From the records, return each line that has the word "coli" in it.

Data items:
-=-=-=-=-
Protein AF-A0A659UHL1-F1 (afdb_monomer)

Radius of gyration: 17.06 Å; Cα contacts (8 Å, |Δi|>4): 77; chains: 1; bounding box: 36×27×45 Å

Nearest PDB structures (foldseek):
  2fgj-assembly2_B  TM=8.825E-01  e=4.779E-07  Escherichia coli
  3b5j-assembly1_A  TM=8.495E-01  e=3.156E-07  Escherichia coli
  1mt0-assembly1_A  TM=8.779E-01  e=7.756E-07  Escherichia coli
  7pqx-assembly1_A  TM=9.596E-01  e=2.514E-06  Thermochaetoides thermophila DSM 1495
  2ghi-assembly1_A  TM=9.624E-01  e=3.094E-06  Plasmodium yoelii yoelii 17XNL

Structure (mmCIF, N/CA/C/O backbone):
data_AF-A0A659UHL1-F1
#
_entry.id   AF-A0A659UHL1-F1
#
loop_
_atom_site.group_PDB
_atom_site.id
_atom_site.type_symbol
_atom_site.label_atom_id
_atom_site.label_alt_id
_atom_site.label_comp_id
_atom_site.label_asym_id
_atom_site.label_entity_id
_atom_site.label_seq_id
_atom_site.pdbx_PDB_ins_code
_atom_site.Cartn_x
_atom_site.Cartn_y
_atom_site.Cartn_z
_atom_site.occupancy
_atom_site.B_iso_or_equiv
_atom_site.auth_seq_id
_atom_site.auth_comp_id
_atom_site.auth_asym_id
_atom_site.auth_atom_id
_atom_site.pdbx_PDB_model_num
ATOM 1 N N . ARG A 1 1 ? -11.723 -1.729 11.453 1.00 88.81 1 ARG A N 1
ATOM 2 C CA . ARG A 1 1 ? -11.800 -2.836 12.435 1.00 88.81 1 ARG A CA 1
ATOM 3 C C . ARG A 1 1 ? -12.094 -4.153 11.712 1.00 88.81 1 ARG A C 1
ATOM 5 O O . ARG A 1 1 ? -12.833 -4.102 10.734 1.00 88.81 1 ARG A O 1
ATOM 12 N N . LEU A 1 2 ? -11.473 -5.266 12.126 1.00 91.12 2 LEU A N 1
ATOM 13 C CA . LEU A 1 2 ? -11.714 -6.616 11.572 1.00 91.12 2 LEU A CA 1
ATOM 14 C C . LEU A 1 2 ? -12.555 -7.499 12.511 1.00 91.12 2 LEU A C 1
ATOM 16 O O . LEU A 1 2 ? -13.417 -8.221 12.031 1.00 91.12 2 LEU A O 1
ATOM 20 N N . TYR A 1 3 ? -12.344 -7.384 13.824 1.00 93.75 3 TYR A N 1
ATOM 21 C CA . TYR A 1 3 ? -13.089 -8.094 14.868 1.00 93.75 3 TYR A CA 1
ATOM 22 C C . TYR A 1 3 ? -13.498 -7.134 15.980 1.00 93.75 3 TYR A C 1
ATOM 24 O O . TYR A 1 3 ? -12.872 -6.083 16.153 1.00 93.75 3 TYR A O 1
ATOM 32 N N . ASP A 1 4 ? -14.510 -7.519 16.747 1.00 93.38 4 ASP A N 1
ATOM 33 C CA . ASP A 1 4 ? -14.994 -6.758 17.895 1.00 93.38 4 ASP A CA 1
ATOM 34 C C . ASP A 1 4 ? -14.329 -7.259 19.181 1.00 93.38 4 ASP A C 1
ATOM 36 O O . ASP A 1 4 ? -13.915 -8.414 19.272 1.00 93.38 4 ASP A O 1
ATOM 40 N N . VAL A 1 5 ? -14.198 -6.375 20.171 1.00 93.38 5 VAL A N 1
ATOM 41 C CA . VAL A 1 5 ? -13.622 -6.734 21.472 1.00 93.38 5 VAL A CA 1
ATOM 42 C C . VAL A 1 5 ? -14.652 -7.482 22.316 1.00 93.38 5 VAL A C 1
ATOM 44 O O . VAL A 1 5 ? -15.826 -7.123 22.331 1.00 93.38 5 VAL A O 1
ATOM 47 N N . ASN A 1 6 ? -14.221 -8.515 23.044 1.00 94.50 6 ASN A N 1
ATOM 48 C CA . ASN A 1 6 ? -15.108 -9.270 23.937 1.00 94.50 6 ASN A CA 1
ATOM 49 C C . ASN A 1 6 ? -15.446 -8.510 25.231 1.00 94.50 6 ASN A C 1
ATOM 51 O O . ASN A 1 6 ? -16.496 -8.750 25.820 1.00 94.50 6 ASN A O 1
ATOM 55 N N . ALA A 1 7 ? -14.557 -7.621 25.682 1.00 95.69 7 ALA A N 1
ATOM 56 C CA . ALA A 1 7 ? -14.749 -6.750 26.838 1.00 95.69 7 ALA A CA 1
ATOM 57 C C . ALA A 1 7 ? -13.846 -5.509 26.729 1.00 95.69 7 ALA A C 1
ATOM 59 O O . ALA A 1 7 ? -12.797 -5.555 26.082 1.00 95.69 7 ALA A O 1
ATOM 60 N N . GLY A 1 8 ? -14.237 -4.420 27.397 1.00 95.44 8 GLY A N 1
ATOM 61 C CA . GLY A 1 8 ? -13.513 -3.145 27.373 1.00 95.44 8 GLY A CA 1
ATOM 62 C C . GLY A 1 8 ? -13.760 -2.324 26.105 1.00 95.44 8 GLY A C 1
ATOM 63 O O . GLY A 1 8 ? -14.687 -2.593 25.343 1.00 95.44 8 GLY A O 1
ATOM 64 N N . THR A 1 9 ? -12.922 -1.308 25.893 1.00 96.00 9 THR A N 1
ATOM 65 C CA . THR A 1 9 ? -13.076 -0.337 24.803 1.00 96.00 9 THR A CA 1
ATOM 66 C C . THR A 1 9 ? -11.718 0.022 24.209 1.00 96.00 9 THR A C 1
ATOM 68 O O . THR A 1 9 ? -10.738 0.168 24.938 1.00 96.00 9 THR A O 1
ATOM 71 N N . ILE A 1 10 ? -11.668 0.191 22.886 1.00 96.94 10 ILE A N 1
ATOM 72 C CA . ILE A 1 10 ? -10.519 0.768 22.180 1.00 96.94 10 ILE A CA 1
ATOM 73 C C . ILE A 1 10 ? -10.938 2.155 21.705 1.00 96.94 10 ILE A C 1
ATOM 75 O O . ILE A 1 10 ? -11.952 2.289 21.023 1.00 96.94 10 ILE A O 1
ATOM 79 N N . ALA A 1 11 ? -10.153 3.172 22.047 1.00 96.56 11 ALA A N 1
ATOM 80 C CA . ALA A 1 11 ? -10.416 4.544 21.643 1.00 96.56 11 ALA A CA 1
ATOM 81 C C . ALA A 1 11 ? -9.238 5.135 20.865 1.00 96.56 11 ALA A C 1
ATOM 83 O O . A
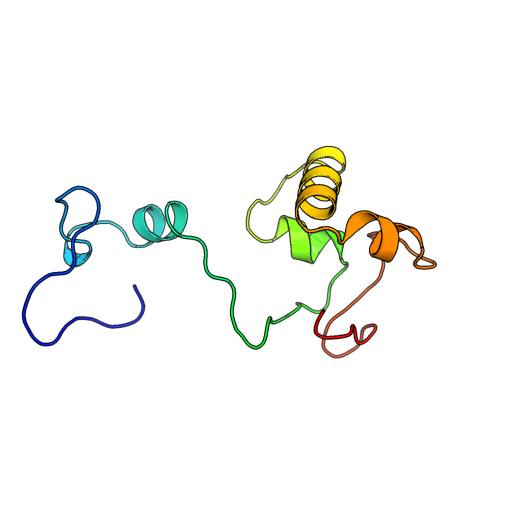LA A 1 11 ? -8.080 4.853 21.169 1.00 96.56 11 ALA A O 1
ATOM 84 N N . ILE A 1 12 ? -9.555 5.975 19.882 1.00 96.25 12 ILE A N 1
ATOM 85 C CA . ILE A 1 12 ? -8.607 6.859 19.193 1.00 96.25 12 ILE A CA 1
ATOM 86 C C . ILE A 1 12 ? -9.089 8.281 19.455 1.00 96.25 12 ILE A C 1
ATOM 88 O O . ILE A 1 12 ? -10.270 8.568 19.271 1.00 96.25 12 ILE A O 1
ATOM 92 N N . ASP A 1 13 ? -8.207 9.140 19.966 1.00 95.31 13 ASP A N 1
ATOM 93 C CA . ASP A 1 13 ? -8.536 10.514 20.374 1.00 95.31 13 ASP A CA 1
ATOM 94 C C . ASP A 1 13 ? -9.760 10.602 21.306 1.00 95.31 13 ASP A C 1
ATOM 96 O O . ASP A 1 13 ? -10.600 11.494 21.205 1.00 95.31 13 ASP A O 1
-=-=-=-=-
* _ANSWER TO THE EXERCISE_
  2fgj-assembly2_B  TM=8.825E-01  e=4.779E-07  Escherichia coli
  3b5j-assembly1_A  TM=8.495E-01  e=3.156E-07  Escherichia coli
  1mt0-assembly1_A  TM=8.779E-01  e=7.756E-07  Escherichia coli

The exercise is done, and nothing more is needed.